Much of the trunk consists of those rumors – broadsides and pamphlets and dime novels and scripts, twisting the events she saw into melodrama and political screed and parody and everything else but the truth. She remembers battles, remembers blood and the smell of death. She remembers the smell of ozone whenever Leknaat appeared to tell them about destiny. She remembers Nanami turning up in her bedroom late one night, dragging her out of a sound sleep to tell her everything, how Riou and Jowy had always been closer than brothers, how this war was tearing her brother apart, how she hated it all and it was all so unfair, and besides, Jowston hadn't attacked the Highland Youth Brigade at all. By the end she was grudgingly awake, if hazy and bewildered, and she patted the girl's shoulder as she cried at Apple's desk. She remembers poor Riou – never Lord Riou, especially not after that night – wandering the castle empty-eyed after Nanami's death. She knows what the histories say and don't say. She helped write them, after all.

She's helping write Mathiu's. She learned all she could about the Kalekka incident, in the end – interviewed the few survivors, read Teo McDohl's journals while trying to avoid Cleo's curiosity about the real reasons, and cornered old Leon himself in his den and managed not to quaver as she asked him to answer a few yes-or-no questions honestly.

"I know it's still a secret," she said.

He'd looked tired, and old, in the lamplight. "For what that's worth," he'd said. "I'm the only one left." There were others - survivors, soldiers - but no one else who'd claim the decisions as his own. She wondered if there ever had been anyone else.

She got the fullest version from Tir, of all people. Mathiu had opened up to him, in the end. She's been dancing around that chapter in the book. She doesn't know what Mathiu would say to that. She's not sure she'd want to ask his opinion. He wouldn't have appreciated a whitewashing, and she feels he deserves better than that.

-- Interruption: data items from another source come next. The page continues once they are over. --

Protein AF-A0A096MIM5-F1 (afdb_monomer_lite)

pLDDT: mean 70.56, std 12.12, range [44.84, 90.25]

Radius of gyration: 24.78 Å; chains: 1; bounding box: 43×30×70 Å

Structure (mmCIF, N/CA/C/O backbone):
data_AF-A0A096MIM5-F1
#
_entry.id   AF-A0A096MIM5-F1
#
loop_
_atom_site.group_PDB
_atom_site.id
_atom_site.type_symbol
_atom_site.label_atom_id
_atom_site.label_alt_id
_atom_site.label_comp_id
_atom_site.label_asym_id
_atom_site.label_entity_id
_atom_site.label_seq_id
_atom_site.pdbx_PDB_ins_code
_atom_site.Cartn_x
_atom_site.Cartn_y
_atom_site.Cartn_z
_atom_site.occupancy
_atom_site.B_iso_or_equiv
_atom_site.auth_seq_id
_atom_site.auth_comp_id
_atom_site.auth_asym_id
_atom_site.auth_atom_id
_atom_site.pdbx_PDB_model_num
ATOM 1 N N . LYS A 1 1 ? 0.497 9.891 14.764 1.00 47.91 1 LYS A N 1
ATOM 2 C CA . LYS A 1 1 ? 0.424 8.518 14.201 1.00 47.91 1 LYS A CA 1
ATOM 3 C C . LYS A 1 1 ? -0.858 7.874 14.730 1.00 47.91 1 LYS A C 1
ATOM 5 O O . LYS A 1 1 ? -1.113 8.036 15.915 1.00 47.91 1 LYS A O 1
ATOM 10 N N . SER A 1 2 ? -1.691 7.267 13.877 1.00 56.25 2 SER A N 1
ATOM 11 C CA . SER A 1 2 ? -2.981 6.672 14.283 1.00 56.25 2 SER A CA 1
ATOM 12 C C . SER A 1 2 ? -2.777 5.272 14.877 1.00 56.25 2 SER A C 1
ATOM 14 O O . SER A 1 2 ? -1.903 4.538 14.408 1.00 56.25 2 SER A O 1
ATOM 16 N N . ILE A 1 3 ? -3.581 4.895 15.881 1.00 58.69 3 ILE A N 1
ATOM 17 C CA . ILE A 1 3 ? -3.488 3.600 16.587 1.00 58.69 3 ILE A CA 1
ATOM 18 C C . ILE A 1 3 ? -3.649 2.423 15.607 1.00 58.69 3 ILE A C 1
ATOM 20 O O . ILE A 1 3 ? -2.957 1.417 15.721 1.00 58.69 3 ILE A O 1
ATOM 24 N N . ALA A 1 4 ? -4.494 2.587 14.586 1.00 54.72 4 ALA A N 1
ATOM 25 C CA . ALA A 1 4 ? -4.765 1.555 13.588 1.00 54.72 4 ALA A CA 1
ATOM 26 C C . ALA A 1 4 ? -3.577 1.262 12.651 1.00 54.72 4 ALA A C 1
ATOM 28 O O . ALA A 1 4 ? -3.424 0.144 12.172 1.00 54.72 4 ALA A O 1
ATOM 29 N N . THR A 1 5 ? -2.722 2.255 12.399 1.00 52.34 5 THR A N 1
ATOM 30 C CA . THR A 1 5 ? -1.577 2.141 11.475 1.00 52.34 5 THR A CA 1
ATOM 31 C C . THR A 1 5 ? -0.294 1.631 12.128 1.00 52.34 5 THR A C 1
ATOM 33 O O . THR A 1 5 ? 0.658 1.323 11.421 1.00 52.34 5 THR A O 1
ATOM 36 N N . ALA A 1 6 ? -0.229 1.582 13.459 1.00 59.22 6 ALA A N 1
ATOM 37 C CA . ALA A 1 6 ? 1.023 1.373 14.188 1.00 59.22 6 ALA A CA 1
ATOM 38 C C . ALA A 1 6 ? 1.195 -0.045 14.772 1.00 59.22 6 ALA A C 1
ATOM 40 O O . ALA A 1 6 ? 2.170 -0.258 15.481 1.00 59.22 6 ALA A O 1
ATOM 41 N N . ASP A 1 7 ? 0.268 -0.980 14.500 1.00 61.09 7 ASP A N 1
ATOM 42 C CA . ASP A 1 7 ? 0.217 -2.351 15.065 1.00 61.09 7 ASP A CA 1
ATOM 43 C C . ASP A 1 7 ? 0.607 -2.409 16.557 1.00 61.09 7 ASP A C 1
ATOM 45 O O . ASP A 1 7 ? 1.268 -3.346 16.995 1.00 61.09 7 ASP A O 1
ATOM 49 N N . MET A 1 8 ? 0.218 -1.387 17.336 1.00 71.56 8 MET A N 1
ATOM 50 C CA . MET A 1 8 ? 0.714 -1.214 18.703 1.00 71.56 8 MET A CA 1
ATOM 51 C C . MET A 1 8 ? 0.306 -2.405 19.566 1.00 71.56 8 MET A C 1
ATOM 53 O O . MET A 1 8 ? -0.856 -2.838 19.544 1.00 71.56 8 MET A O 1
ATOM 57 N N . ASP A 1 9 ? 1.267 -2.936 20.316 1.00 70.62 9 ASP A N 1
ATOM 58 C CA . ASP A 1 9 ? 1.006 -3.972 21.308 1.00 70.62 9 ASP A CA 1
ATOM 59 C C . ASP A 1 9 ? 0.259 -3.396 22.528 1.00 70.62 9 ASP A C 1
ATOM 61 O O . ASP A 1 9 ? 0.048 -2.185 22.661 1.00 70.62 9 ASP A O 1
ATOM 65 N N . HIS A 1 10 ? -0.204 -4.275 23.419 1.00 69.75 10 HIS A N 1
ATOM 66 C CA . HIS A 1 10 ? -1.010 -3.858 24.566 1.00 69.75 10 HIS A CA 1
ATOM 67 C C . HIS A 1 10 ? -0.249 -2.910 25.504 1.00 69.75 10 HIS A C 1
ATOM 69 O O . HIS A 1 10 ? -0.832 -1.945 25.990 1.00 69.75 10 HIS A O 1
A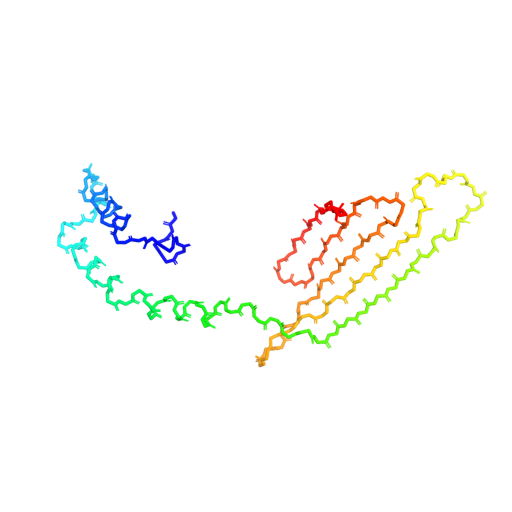TOM 75 N N . ALA A 1 11 ? 1.050 -3.138 25.711 1.00 76.50 11 ALA A N 1
ATOM 76 C CA . ALA A 1 11 ? 1.869 -2.299 26.577 1.00 76.50 11 ALA A CA 1
ATOM 77 C C . ALA A 1 11 ? 2.068 -0.901 25.970 1.00 76.50 11 ALA A C 1
ATOM 79 O O . ALA A 1 11 ? 1.983 0.109 26.670 1.00 76.50 11 ALA A O 1
ATOM 80 N N . GLN A 1 12 ? 2.257 -0.830 24.654 1.00 78.31 12 GLN A N 1
ATOM 81 C CA . GLN A 1 12 ? 2.382 0.416 23.906 1.00 78.31 12 GLN A CA 1
ATOM 82 C C . GLN A 1 12 ? 1.073 1.215 23.887 1.00 78.31 12 GLN A C 1
ATOM 84 O O . GLN A 1 12 ? 1.108 2.443 24.000 1.00 78.31 12 GLN A O 1
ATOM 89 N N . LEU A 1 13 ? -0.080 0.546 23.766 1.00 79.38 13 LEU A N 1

She just also feels he's been through enough.

"I've been told that in South Window, if you wish to curse someone, you might wish that they live in interesting times." She nodded, uncomprehending, and his mouth quirked into a wry smile. "Odessa would never have wished a lifetime of boredom on me," he added.

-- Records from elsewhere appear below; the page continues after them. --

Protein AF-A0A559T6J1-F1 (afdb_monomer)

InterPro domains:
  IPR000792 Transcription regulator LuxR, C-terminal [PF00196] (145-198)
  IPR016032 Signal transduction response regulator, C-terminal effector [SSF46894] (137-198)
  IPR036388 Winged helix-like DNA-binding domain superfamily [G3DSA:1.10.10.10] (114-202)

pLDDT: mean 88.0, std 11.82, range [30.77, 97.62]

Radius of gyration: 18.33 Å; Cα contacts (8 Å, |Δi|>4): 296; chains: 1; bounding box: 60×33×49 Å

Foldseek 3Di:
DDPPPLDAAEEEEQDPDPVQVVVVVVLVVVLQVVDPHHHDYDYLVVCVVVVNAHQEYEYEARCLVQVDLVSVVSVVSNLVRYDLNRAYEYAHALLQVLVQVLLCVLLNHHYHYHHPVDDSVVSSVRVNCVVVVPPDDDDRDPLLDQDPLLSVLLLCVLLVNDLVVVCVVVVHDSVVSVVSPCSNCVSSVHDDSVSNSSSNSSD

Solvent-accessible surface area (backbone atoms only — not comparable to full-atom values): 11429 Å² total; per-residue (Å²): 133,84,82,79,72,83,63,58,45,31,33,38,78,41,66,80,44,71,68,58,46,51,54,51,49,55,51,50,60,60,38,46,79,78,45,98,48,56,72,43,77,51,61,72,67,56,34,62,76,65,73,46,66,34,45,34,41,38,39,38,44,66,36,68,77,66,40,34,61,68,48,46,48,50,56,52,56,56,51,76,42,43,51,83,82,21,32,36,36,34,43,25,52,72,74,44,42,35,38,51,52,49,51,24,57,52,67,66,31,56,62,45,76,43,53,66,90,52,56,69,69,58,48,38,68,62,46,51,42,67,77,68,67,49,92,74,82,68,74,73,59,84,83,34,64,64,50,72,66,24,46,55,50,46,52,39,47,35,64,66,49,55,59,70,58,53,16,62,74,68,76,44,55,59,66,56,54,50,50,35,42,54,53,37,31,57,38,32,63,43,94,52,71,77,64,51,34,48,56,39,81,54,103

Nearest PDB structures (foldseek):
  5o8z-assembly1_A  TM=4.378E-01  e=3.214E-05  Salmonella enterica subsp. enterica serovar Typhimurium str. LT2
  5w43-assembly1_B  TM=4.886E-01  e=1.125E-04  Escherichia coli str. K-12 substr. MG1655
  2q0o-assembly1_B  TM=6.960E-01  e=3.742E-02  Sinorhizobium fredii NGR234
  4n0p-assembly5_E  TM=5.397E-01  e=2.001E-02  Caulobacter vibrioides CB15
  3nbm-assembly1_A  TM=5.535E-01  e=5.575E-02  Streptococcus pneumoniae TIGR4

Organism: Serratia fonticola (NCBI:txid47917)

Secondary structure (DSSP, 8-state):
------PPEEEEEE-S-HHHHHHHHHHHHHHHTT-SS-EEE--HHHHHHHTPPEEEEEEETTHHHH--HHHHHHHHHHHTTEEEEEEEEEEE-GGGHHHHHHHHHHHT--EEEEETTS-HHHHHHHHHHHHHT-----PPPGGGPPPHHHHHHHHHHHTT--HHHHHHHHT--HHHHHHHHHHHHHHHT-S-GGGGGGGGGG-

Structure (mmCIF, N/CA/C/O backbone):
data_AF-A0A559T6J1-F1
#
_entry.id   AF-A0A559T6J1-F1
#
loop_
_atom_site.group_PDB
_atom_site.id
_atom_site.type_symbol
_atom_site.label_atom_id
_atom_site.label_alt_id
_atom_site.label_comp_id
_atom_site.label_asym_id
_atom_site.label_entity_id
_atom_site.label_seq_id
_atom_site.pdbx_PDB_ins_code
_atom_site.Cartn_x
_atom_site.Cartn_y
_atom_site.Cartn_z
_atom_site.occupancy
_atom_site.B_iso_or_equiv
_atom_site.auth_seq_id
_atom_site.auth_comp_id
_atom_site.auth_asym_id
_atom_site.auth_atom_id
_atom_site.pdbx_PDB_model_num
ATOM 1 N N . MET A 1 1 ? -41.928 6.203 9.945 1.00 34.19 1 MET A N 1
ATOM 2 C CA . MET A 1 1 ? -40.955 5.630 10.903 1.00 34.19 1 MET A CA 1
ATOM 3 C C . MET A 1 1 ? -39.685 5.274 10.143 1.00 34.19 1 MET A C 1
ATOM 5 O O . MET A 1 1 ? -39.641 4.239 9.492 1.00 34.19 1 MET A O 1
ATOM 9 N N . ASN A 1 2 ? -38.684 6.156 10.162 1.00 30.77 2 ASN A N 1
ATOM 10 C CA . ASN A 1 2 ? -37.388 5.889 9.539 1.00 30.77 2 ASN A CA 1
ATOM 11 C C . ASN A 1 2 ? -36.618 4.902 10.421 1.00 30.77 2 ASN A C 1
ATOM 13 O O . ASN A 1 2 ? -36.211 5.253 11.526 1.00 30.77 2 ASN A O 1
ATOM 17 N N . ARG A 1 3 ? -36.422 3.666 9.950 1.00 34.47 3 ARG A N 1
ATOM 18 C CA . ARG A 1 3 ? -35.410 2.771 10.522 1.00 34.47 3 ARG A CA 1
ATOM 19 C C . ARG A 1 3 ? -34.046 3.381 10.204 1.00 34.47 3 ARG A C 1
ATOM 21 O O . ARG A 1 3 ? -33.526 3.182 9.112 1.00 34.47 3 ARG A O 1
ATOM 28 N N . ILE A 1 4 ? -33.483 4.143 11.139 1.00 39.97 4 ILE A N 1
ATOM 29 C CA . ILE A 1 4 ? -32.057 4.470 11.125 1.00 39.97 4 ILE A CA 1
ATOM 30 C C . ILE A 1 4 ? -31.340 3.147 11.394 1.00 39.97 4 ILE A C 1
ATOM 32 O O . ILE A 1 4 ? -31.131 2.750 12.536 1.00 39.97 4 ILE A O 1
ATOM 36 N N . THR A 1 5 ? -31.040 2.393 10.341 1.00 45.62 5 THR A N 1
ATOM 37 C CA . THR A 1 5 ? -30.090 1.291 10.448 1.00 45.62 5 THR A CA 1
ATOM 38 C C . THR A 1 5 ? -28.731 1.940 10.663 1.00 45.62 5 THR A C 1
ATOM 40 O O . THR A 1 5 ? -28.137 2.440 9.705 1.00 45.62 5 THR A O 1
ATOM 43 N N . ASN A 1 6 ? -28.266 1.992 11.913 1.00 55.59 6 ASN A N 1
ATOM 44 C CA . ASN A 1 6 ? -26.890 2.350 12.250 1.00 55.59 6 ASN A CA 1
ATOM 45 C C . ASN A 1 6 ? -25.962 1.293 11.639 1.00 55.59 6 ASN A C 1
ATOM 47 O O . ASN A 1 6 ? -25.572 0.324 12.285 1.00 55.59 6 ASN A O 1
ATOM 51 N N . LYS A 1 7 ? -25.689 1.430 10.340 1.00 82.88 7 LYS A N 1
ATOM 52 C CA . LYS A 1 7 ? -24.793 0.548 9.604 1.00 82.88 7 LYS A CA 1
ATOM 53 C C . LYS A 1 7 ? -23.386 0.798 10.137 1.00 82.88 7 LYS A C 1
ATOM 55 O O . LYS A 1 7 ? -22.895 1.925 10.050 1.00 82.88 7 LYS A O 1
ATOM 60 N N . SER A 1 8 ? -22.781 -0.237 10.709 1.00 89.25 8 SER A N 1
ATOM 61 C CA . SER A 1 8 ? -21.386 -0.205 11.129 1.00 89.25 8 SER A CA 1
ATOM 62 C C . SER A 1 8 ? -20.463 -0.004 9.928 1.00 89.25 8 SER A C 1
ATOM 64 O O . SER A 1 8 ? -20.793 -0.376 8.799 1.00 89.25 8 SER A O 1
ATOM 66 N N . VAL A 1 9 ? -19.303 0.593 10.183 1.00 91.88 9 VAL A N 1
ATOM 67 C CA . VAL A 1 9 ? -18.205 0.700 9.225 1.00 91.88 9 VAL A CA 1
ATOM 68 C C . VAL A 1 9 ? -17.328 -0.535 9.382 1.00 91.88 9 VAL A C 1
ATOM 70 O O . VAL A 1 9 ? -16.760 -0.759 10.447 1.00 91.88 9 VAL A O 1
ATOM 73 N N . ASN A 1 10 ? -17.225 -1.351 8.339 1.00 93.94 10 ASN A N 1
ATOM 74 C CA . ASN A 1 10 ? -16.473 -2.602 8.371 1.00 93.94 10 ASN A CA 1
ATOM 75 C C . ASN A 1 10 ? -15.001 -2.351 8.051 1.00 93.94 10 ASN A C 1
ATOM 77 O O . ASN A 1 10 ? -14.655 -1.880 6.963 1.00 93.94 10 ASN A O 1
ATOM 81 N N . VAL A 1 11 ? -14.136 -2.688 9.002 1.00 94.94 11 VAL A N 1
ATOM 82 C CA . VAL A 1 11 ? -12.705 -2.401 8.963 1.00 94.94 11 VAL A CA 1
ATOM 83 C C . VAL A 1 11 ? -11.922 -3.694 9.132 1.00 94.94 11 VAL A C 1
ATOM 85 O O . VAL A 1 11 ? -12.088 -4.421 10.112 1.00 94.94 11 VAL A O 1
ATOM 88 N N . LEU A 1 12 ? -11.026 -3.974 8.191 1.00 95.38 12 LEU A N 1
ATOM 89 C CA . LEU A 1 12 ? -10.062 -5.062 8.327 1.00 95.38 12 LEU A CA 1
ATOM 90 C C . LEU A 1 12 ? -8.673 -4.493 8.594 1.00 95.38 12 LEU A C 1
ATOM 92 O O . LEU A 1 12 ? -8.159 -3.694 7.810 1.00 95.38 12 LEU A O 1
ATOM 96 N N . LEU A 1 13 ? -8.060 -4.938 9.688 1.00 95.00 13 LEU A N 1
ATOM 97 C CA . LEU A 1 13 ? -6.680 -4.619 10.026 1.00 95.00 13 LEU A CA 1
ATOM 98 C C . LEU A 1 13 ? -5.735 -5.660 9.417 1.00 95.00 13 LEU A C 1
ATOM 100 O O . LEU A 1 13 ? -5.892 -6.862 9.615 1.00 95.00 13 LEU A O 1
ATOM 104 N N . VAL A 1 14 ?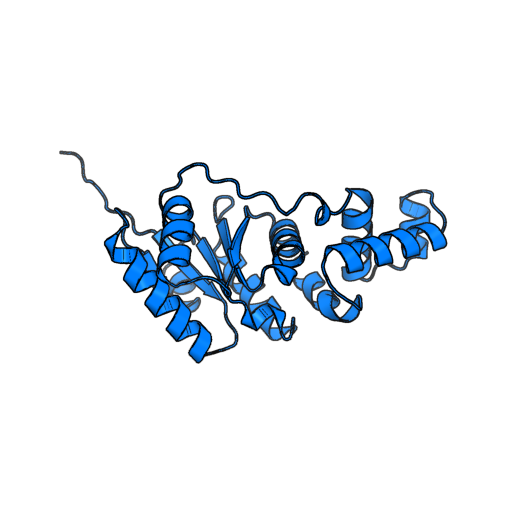 -4.735 -5.183 8.685 1.00 94.06 14 VAL A N 1
ATOM 105 C CA . VAL A 1 14 ? -3.696 -5.976 8.035 1.00 94.06 14 VAL A CA 1
ATOM 106 C C . VAL A 1 14 ? -2.361 -5.619 8.678 1.00 94.06 14 VAL A C 1
ATOM 108 O O . VAL A 1 14 ? -1.872 -4.496 8.557 1.00 94.06 14 VAL A O 1
ATOM 111 N N . THR A 1 15 ? -1.776 -6.588 9.375 1.00 91.81 15 THR A N 1
ATOM 112 C CA . THR A 1 15 ? -0.494 -6.465 10.077 1.00 91.81 15 THR A CA 1
ATOM 113 C C . THR A 1 15 ? 0.184 -7.836 10.180 1.00 91.81 15 THR A C 1
ATOM 115 O O . THR A 1 15 ? -0.443 -8.893 10.027 1.00 91.81 15 THR A O 1
ATOM 118 N N . SER A 1 16 ? 1.495 -7.829 10.373 1.00 87.94 16 SER A N 1
ATOM 119 C CA . SER A 1 16 ? 2.350 -8.984 10.661 1.00 87.94 16 SER A CA 1
ATOM 120 C C . SER A 1 16 ? 2.732 -9.099 12.141 1.00 87.94 16 SER A C 1
ATOM 122 O O . SER A 1 16 ? 3.236 -10.147 12.533 1.00 87.94 16 SER A O 1
ATOM 124 N N . CYS A 1 17 ? 2.453 -8.086 12.963 1.00 89.06 17 CYS A N 1
ATOM 125 C CA . CYS A 1 17 ? 2.896 -8.000 14.350 1.00 89.06 17 CYS A CA 1
ATOM 126 C C . CYS A 1 17 ? 1.710 -7.855 15.315 1.00 89.06 17 CYS A C 1
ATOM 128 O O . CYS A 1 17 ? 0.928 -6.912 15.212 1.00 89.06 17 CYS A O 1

He'd lived through heroes. Barbarosa was one, once, the young Crown Prince, fierce with grief and righteous anger, fighting for what was his, still so in love with Claudia that he crowned her empress posthumously that she'd have her rightful title. And then McDohl, of course. True Runes seemed to draw people to them, to create heroes out of people who might not have been, otherwise.

Heroes. She seems to fall into the orbit of heroes – of Tir, Riou, Mathiu, Flik and Viktor – Flik would have denied the charge, though, she thinks, Viktor probably would have laughed but puffed up a little – and now of this Karayan youth so very like Tir in some ways. Last she saw Tir he'd taken off on his own. No Gremio, no one. He was talking about the Outlands – she wasn't sure if he meant it, though. She misses him a little, though they never knew each other.

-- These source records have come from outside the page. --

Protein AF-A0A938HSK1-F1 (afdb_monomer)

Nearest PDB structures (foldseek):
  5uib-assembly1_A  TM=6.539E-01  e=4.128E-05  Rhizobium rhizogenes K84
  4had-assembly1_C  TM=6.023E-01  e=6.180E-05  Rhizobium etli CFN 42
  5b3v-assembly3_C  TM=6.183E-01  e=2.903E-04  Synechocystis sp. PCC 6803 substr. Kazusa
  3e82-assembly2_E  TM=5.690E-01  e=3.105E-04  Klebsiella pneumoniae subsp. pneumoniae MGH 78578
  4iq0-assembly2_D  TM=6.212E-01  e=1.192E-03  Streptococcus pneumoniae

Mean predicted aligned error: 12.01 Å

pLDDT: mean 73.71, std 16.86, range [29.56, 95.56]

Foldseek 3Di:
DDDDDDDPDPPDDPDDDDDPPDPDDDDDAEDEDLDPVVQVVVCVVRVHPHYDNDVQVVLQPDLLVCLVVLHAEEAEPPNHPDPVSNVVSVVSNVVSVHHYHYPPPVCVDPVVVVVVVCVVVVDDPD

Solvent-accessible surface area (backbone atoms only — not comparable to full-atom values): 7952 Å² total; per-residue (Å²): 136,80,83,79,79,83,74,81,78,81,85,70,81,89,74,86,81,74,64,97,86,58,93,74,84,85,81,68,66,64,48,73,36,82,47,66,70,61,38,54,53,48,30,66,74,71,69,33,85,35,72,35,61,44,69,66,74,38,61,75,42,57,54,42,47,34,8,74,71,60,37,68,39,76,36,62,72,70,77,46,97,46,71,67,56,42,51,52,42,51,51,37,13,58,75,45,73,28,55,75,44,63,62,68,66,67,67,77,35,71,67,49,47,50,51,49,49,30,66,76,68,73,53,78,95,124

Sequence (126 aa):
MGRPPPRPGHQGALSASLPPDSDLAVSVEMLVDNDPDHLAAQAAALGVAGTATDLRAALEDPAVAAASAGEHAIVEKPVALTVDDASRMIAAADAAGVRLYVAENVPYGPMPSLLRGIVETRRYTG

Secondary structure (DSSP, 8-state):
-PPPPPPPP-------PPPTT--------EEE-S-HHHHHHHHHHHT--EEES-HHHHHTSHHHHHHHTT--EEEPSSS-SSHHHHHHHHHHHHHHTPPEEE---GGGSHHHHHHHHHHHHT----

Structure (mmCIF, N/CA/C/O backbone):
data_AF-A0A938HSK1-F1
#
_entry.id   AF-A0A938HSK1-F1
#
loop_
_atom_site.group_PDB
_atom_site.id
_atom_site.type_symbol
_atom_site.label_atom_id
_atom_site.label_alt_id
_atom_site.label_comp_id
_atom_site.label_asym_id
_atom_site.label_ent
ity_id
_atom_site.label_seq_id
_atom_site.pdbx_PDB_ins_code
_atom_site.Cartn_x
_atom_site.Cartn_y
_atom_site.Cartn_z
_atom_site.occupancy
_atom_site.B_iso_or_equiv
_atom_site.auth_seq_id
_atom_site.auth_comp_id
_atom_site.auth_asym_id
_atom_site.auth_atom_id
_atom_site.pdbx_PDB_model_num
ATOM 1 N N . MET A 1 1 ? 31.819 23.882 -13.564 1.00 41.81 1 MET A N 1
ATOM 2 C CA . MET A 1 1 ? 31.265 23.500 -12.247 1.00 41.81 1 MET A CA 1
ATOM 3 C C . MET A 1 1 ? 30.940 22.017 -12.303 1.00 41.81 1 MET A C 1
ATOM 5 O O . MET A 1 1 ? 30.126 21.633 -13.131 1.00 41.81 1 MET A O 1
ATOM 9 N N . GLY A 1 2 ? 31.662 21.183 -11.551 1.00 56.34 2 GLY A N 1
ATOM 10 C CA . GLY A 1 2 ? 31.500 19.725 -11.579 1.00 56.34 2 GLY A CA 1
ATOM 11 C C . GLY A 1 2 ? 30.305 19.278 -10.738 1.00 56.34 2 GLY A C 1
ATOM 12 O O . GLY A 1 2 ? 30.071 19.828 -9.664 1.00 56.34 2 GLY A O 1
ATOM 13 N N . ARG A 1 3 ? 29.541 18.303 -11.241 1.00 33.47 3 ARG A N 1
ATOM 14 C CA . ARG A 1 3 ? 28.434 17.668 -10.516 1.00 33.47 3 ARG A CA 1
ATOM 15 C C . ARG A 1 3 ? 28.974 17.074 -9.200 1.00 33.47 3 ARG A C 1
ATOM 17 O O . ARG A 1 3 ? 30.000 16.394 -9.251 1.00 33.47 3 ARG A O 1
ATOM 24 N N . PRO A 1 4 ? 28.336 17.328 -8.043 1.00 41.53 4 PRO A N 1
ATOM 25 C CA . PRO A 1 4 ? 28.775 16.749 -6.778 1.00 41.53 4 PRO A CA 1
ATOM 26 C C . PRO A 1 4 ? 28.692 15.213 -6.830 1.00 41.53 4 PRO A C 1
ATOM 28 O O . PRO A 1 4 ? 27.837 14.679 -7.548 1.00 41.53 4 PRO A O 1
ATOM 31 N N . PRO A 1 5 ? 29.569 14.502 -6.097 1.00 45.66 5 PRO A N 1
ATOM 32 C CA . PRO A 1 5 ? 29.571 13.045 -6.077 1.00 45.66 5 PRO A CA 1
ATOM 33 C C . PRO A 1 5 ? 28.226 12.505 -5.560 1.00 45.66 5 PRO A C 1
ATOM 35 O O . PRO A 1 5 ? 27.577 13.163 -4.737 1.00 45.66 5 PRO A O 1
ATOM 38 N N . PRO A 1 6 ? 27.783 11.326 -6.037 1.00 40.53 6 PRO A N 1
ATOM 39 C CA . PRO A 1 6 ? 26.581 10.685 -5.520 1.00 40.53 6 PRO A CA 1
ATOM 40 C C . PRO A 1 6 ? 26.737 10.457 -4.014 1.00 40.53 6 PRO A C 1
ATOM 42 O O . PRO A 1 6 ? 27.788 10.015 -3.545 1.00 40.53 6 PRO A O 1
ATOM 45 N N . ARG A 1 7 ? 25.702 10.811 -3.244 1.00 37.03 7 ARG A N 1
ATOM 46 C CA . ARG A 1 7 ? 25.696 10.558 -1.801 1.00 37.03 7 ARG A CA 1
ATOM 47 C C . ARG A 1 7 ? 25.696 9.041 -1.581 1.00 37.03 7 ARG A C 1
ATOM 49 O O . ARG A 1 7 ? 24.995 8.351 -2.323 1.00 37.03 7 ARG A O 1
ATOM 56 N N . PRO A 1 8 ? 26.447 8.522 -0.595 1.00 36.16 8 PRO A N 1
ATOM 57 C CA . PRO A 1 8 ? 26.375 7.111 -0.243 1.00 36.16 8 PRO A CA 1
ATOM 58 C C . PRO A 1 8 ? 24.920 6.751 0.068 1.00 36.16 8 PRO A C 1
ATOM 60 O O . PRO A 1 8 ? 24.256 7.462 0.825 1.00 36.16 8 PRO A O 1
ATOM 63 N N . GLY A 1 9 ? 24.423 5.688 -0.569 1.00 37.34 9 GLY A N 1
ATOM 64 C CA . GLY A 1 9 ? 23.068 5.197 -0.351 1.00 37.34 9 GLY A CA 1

She feels she's going to end up missing them all, because she has a life of her own – a life of ink and words, not blood and swords, but a life nonetheless, one that'll pull her away from the orbit of destiny. Some of them, she's sure, will travel, disappear from view, keep having adventures until they die on them. The True Runes will sink below the horizon, their work done, and the young people who bear them will never be old. The people who loved them will miss them, but eventually die. They'll all eventually die.

And they'll have lived in interesting times. Repeatedly, in her case. She wonders, sometimes, if they'll have been as interesting as Mathiu's.